EXERCISE PROMPT =>
Repeat, please, only the lines from the top of the data down to the line with "Mean predicted aligned error: 2.21 Å"; include both of those lines.

ENTRIES PROVIDED =>
········

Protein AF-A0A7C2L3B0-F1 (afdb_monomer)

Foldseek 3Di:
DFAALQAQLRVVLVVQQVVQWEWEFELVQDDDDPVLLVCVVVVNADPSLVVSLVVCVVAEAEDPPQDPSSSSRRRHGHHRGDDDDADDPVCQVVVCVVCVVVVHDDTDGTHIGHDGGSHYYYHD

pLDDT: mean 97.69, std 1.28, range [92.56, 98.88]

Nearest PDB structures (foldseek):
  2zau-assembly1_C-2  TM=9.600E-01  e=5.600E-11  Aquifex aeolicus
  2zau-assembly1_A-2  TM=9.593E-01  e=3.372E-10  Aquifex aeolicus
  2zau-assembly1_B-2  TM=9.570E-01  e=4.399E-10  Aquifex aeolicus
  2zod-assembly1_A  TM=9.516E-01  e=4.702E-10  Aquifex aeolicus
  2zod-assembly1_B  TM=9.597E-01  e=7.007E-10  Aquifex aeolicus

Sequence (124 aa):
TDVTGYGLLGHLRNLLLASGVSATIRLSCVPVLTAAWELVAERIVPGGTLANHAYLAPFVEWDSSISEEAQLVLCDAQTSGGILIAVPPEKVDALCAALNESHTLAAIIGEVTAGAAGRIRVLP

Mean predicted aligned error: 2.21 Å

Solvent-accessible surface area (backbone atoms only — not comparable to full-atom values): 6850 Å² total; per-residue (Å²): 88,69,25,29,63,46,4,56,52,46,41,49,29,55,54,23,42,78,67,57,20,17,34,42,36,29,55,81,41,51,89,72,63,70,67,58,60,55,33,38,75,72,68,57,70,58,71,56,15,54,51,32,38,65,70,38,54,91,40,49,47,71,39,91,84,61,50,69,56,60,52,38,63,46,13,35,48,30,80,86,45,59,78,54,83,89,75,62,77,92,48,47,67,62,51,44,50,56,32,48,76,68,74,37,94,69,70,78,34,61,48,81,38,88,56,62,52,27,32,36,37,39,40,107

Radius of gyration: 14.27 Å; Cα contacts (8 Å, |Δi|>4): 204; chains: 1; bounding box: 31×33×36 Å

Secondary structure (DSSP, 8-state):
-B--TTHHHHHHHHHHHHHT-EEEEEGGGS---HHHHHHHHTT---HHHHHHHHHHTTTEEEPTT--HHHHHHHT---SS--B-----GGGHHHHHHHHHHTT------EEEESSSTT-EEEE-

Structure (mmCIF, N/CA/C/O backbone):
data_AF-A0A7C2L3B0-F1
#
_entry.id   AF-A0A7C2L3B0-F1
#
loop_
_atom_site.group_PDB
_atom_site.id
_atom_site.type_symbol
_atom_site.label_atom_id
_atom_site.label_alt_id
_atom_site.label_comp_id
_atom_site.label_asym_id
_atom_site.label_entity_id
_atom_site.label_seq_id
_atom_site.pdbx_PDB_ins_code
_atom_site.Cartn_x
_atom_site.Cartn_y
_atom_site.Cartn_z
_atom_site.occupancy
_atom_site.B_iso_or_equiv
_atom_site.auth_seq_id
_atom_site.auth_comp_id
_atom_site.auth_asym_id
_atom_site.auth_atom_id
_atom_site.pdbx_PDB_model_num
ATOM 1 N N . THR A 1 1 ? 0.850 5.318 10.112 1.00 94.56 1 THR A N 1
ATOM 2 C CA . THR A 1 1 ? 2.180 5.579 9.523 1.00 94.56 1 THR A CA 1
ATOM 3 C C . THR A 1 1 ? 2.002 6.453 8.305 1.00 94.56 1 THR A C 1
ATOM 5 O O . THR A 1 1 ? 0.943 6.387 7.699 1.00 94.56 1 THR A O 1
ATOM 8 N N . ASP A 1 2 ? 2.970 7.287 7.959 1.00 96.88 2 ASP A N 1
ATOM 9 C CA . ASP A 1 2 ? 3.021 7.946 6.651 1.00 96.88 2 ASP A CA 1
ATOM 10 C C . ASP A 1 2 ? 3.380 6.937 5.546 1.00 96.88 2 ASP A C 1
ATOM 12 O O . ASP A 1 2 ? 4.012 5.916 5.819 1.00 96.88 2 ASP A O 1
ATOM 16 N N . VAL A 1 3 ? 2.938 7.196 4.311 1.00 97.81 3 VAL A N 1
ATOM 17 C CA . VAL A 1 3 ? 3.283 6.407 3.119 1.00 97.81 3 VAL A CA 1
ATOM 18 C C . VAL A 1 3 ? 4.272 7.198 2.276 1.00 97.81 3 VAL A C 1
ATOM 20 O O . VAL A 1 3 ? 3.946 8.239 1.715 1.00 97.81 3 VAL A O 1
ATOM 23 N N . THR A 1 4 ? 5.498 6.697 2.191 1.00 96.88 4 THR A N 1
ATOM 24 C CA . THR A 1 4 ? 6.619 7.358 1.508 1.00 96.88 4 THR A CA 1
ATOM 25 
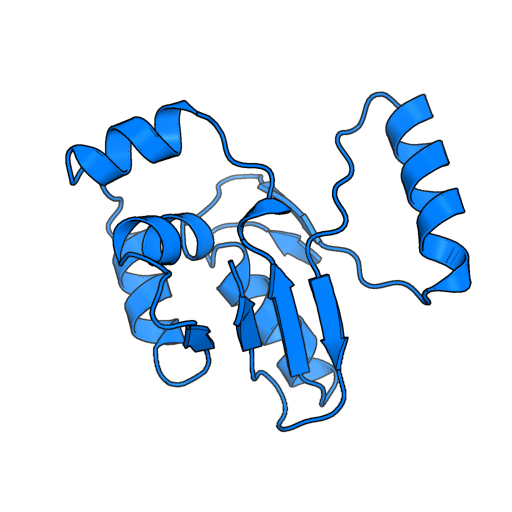C C . THR A 1 4 ? 7.383 6.376 0.607 1.00 96.88 4 THR A C 1
ATOM 27 O O . THR A 1 4 ? 6.761 5.600 -0.119 1.00 96.88 4 THR A O 1
ATOM 30 N N . GLY A 1 5 ? 8.722 6.377 0.629 1.00 96.94 5 GLY A N 1
ATOM 31 C CA . GLY A 1 5 ? 9.563 5.709 -0.372 1.00 96.94 5 GLY A CA 1
ATOM 32 C C . GLY A 1 5 ? 9.406 4.188 -0.463 1.00 96.94 5 GLY A C 1
ATOM 33 O O . GLY A 1 5 ? 9.721 3.616 -1.500 1.00 96.94 5 GLY A O 1
ATOM 34 N N . TYR A 1 6 ? 8.870 3.531 0.570 1.00 97.38 6 TYR A N 1
ATOM 35 C CA . TYR A 1 6 ? 8.561 2.094 0.543 1.00 97.38 6 TYR A CA 1
ATOM 36 C C . TYR A 1 6 ? 7.214 1.752 -0.113 1.00 97.38 6 TYR A C 1
ATOM 38 O O . TYR A 1 6 ? 6.839 0.581 -0.179 1.00 97.38 6 TYR A O 1
ATOM 46 N N . GLY A 1 7 ? 6.474 2.761 -0.574 1.00 98.12 7 GLY A N 1
ATOM 47 C CA . GLY A 1 7 ? 5.142 2.600 -1.141 1.00 98.12 7 GLY A CA 1
ATOM 48 C C . GLY A 1 7 ? 4.106 2.136 -0.120 1.00 98.12 7 GLY A C 1
ATOM 49 O O . GLY A 1 7 ? 4.401 1.912 1.061 1.00 98.12 7 GLY A O 1
ATOM 50 N N . LEU A 1 8 ? 2.858 2.009 -0.573 1.00 98.62 8 LEU A N 1
ATOM 51 C CA . LEU A 1 8 ? 1.730 1.653 0.288 1.00 98.62 8 LEU A CA 1
ATOM 52 C C . LEU A 1 8 ? 1.951 0.297 0.966 1.00 98.62 8 LEU A C 1
ATOM 54 O O . LEU A 1 8 ? 1.863 0.189 2.191 1.00 98.62 8 LEU A O 1
ATOM 58 N N . LEU A 1 9 ? 2.272 -0.734 0.180 1.00 98.75 9 LEU A N 1
ATOM 59 C CA . LEU A 1 9 ? 2.414 -2.091 0.705 1.00 98.75 9 LEU A CA 1
ATOM 60 C C . LEU A 1 9 ? 3.664 -2.276 1.573 1.00 98.75 9 LEU A C 1
ATOM 62 O O . LEU A 1 9 ? 3.626 -3.058 2.523 1.00 98.75 9 LEU A O 1
ATOM 66 N N . GLY A 1 10 ? 4.747 -1.536 1.317 1.00 98.62 10 GLY A N 1
ATOM 67 C CA . GLY A 1 10 ? 5.943 -1.575 2.162 1.00 98.62 10 GLY A CA 1
ATOM 68 C C . GLY A 1 10 ? 5.686 -0.996 3.550 1.00 98.62 10 GLY A C 1
ATOM 69 O O . GLY A 1 10 ? 6.011 -1.623 4.562 1.00 98.62 10 GLY A O 1
ATOM 70 N N . HIS A 1 11 ? 5.027 0.163 3.614 1.00 98.69 11 HIS A N 1
ATOM 71 C CA . HIS A 1 11 ? 4.638 0.782 4.884 1.00 98.69 11 HIS A CA 1
ATOM 72 C C . HIS A 1 11 ? 3.587 -0.032 5.640 1.00 98.69 11 HIS A C 1
ATOM 74 O O . HIS A 1 11 ? 3.723 -0.235 6.849 1.00 
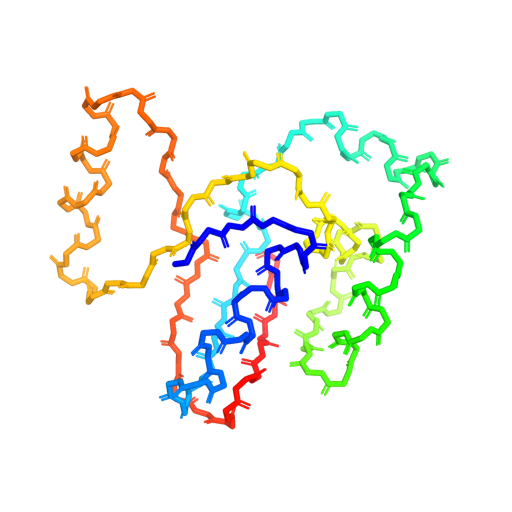98.69 11 HIS A O 1
ATOM 80 N N . LEU A 1 12 ? 2.590 -0.576 4.935 1.00 98.75 12 LEU A N 1
ATOM 81 C CA . LEU A 1 12 ? 1.617 -1.494 5.523 1.00 98.75 12 LEU A CA 1
ATOM 82 C C . LEU A 1 12 ? 2.314 -2.720 6.123 1.00 98.75 12 LEU A C 1
ATOM 84 O O . LEU A 1 12 ? 2.076 -3.048 7.282 1.00 98.75 12 LEU A O 1
ATOM 88 N N . ARG A 1 13 ? 3.226 -3.363 5.387 1.00 98.50 13 ARG A N 1
ATOM 89 C CA . ARG A 1 13 ? 3.967 -4.529 5.882 1.00 98.50 13 ARG A CA 1
ATOM 90 C C . ARG A 1 13 ? 4.710 -4.225 7.181 1.00 98.50 13 ARG A C 1
ATOM 92 O O . ARG A 1 13 ? 4.676 -5.049 8.092 1.00 98.50 13 ARG A O 1
ATOM 99 N N . ASN A 1 14 ? 5.376 -3.074 7.278 1.00 98.25 14 ASN A N 1
ATOM 100 C CA . ASN A 1 14 ? 6.099 -2.687 8.493 1.00 98.25 14 ASN A CA 1
ATOM 101 C C . ASN A 1 14 ? 5.159 -2.562 9.697 1.00 98.25 14 ASN A C 1
ATOM 103 O O . ASN A 1 14 ? 5.471 -3.084 10.768 1.00 98.25 14 ASN A O 1
ATOM 107 N N . LEU A 1 15 ? 3.994 -1.937 9.502 1.00 98.12 15 LEU A N 1
ATOM 108 C CA . LEU A 1 15 ? 2.953 -1.837 10.525 1.00 98.12 15 LEU A CA 1
ATOM 109 C C . LEU A 1 15 ? 2.478 -3.230 10.959 1.00 98.12 15 LEU A C 1
ATOM 111 O O . LEU A 1 15 ? 2.487 -3.547 12.144 1.00 98.12 15 LEU A O 1
ATOM 115 N N . LEU A 1 16 ? 2.134 -4.089 10.001 1.00 98.56 16 LEU A N 1
ATOM 116 C CA . LEU A 1 16 ? 1.630 -5.439 10.261 1.00 98.56 16 LEU A CA 1
ATOM 117 C C . LEU A 1 16 ? 2.653 -6.334 10.966 1.00 98.56 16 LEU A C 1
ATOM 119 O O . LEU A 1 16 ? 2.303 -7.067 11.891 1.00 98.56 16 LEU A O 1
ATOM 123 N N . LEU A 1 17 ? 3.921 -6.261 10.552 1.00 98.44 17 LEU A N 1
ATOM 124 C CA . LEU A 1 17 ? 5.009 -7.026 11.151 1.00 98.44 17 LEU A CA 1
ATOM 125 C C . LEU A 1 17 ? 5.227 -6.622 12.612 1.00 98.44 17 LEU A C 1
ATOM 127 O O . LEU A 1 17 ? 5.317 -7.493 13.473 1.00 98.44 17 LEU A O 1
ATOM 131 N N . ALA A 1 18 ? 5.269 -5.317 12.894 1.00 98.06 18 ALA A N 1
ATOM 132 C CA . ALA A 1 18 ? 5.428 -4.802 14.253 1.00 98.06 18 ALA A CA 1
ATOM 133 C C . ALA A 1 18 ? 4.225 -5.133 15.152 1.00 98.06 18 ALA A C 1
ATOM 135 O O . ALA A 1 18 ? 4.384 -5.311 16.358 1.00 98.06 18 ALA A O 1
ATOM 136 N N . SER A 1 19 ? 3.029 -5.234 14.570 1.00 97.88 19 SER A N 1
ATOM 137 C CA . SER A 1 19 ? 1.791 -5.550 15.285 1.00 97.88 19 SER A CA 1
ATOM 138 C C . SER A 1 19 ? 1.473 -7.049 15.373 1.00 97.88 19 SER A C 1
ATOM 140 O O . SER A 1 19 ? 0.509 -7.411 16.041 1.00 97.88 19 SER A O 1
ATOM 142 N N . GLY A 1 20 ? 2.250 -7.929 14.732 1.00 98.38 20 GLY A N 1
ATOM 143 C CA . GLY A 1 20 ? 2.021 -9.378 14.780 1.00 98.38 20 GLY A CA 1
ATOM 144 C C . GLY A 1 20 ? 0.762 -9.849 14.039 1.00 98.38 20 GLY A C 1
ATOM 145 O O . GLY A 1 20 ? 0.172 -10.853 14.427 1.00 98.38 20 GLY A O 1
ATOM 146 N N . VAL A 1 21 ? 0.334 -9.125 13.000 1.00 98.69 21 VAL A N 1
ATOM 147 C CA . VAL A 1 21 ? -0.935 -9.348 12.274 1.00 98.69 21 VAL A CA 1
ATOM 148 C C . VAL A 1 21 ? -0.734 -9.352 10.752 1.00 98.69 21 VAL A C 1
ATOM 150 O O . VAL A 1 21 ? 0.376 -9.139 10.258 1.00 98.69 21 VAL A O 1
ATOM 153 N N . SER A 1 22 ? -1.805 -9.605 9.997 1.00 98.75 22 SER A N 1
ATOM 154 C CA . SER A 1 22 ? -1.851 -9.594 8.527 1.00 98.75 22 SER A CA 1
ATOM 155 C C . SER A 1 22 ? -2.877 -8.574 8.016 1.00 98.75 22 SER A C 1
ATOM 157 O O . SER A 1 22 ? -3.578 -7.948 8.809 1.00 98.75 22 SER A O 1
ATOM 159 N N . ALA A 1 23 ? -2.999 -8.387 6.700 1.00 98.75 23 ALA A N 1
ATOM 160 C CA . ALA A 1 23 ? -4.068 -7.570 6.118 1.00 98.75 23 ALA A CA 1
ATOM 161 C C . ALA A 1 23 ? -4.578 -8.105 4.782 1.00 98.75 23 ALA A C 1
ATOM 163 O O . ALA A 1 23 ? -3.841 -8.754 4.038 1.00 98.75 23 ALA A O 1
ATOM 164 N N . THR A 1 24 ? -5.818 -7.742 4.465 1.00 98.81 24 THR A N 1
ATOM 165 C CA . THR A 1 24 ? -6.392 -7.861 3.126 1.00 98.81 24 THR A CA 1
ATOM 166 C C . THR A 1 24 ? -6.629 -6.464 2.569 1.00 98.81 24 THR A C 1
ATOM 168 O O . THR A 1 24 ? -7.305 -5.659 3.205 1.00 98.81 24 THR A O 1
ATOM 171 N N . ILE A 1 25 ? -6.085 -6.175 1.389 1.00 98.75 25 ILE A N 1
ATOM 172 C CA . ILE A 1 25 ? -6.278 -4.921 0.650 1.00 98.75 25 ILE A CA 1
ATOM 173 C C . ILE A 1 25 ? -7.157 -5.183 -0.566 1.00 98.75 25 ILE A C 1
ATOM 175 O O . ILE A 1 25 ? -7.036 -6.227 -1.205 1.00 98.75 25 ILE A O 1
ATOM 179 N N . ARG A 1 26 ? -8.028 -4.231 -0.896 1.00 98.75 26 ARG A N 1
ATOM 180 C CA . ARG A 1 26 ? -8.833 -4.247 -2.115 1.00 98.75 26 ARG A CA 1
ATOM 181 C C . ARG A 1 26 ? -8.323 -3.192 -3.085 1.00 98.75 26 ARG A C 1
ATOM 183 O O . ARG A 1 26 ? -8.434 -2.001 -2.798 1.00 98.75 26 ARG A O 1
ATOM 190 N N . LEU A 1 27 ? -7.791 -3.625 -4.226 1.00 98.50 27 LEU A N 1
ATOM 191 C CA . LEU A 1 27 ? -7.214 -2.748 -5.241 1.00 98.50 27 LEU A CA 1
ATOM 192 C C . LEU A 1 27 ? -8.214 -1.676 -5.696 1.00 98.50 27 LEU A C 1
ATOM 194 O O . LEU A 1 27 ? -7.861 -0.501 -5.724 1.00 98.50 27 LEU A O 1
ATOM 198 N N . SER A 1 28 ? -9.471 -2.047 -5.954 1.00 98.06 28 SER A N 1
ATOM 199 C CA . SER A 1 28 ? -10.528 -1.129 -6.395 1.00 98.06 28 SER A CA 1
ATOM 200 C C . SER A 1 28 ? -10.839 -0.003 -5.406 1.00 98.06 28 SER A C 1
ATOM 202 O O . SER A 1 28 ? -11.487 0.974 -5.772 1.00 98.06 28 SER A O 1
ATOM 204 N N . CYS A 1 29 ? -10.443 -0.152 -4.140 1.00 98.25 29 CYS A N 1
ATOM 205 C CA . CYS A 1 29 ? -10.660 0.843 -3.095 1.00 98.25 29 CYS A CA 1
ATOM 206 C C . CYS A 1 29 ? -9.445 1.745 -2.867 1.00 98.25 29 CYS A C 1
ATOM 208 O O . CYS A 1 29 ? -9.564 2.735 -2.146 1.00 98.25 29 CYS A O 1
ATOM 210 N N . VAL A 1 30 ? -8.282 1.420 -3.441 1.00 98.31 30 VAL A N 1
ATOM 211 C CA . VAL A 1 30 ? -7.077 2.238 -3.295 1.00 98.31 30 VAL A CA 1
ATOM 212 C C . VAL A 1 30 ? -7.183 3.449 -4.225 1.00 98.31 30 VAL A C 1
ATOM 214 O O . VAL A 1 30 ? -7.271 3.275 -5.441 1.00 98.31 30 VAL A O 1
ATOM 217 N N . PRO A 1 31 ? -7.165 4.685 -3.696 1.00 97.06 31 PRO A N 1
ATOM 218 C CA . PRO A 1 31 ? -7.165 5.870 -4.535 1.00 97.06 31 PRO A CA 1
ATOM 219 C C . PRO A 1 31 ? -5.808 6.004 -5.226 1.00 97.06 31 PRO A C 1
ATOM 221 O O . PRO A 1 31 ? -4.767 6.070 -4.573 1.00 97.06 31 PRO A O 1
ATOM 224 N N . VAL A 1 32 ? -5.829 6.065 -6.553 1.00 97.50 32 VAL A N 1
ATOM 225 C CA . VAL A 1 32 ? -4.635 6.179 -7.392 1.00 97.50 32 VAL A CA 1
ATOM 226 C C . VAL A 1 32 ? -4.842 7.317 -8.382 1.00 97.50 32 VAL A C 1
ATOM 228 O O . VAL A 1 32 ? -5.929 7.479 -8.937 1.00 97.50 32 VAL A O 1
ATOM 231 N N . LEU A 1 33 ? -3.797 8.112 -8.612 1.00 97.06 33 LEU A N 1
ATOM 232 C CA . LEU A 1 33 ? -3.814 9.145 -9.643 1.00 97.06 33 LEU A CA 1
ATOM 233 C C . LEU A 1 33 ? -3.956 8.500 -11.023 1.00 97.06 33 LEU A C 1
ATOM 235 O O . LEU A 1 33 ? -3.179 7.612 -11.363 1.00 97.06 33 LEU A O 1
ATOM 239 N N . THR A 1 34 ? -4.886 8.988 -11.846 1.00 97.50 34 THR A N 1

········

TASK SOLUTION =>
Protein AF-A0A7C2L3B0-F1 (afdb_monomer)

Foldseek 3Di:
DFAALQAQLRVVLVVQQVVQWEWEFELVQDDDDPVLLVCVVVVNADPSLVVSLVVCVVAEAEDPPQDPSSSSRRRHGHHRGDDDDADDPVCQVVVCVVCVVVVHDDTDGTHIGHDGGSHYYYHD

pLDDT: mean 97.69, std 1.28, range [92.56, 98.88]

Nearest PDB structures (foldseek):
  2zau-assembly1_C-2  TM=9.600E-01  e=5.600E-11  Aquifex aeolicus
  2zau-assembly1_A-2  TM=9.593E-01  e=3.372E-10  Aquifex aeolicus
  2zau-assembly1_B-2  TM=9.570E-01  e=4.399E-10  Aquifex aeolicus
  2zod-assembly1_A  TM=9.516E-01  e=4.702E-10  Aquifex aeolicus
  2zod-assembly1_B  TM=9.597E-01  e=7.007E-10  Aquifex aeolicus

Sequence (124 aa):
TDVTGYGLLGHLRNLLLASGVSATIRLSCVPVLTAAWELVAERIVPGGTLANHAYLAPFVEWDSSISEEAQLVLCDAQTSGGILIAVPPEKVDALCAALNESHTLAAIIGEVTAGAAGRIRVLP

Mean predicted aligned error: 2.21 Å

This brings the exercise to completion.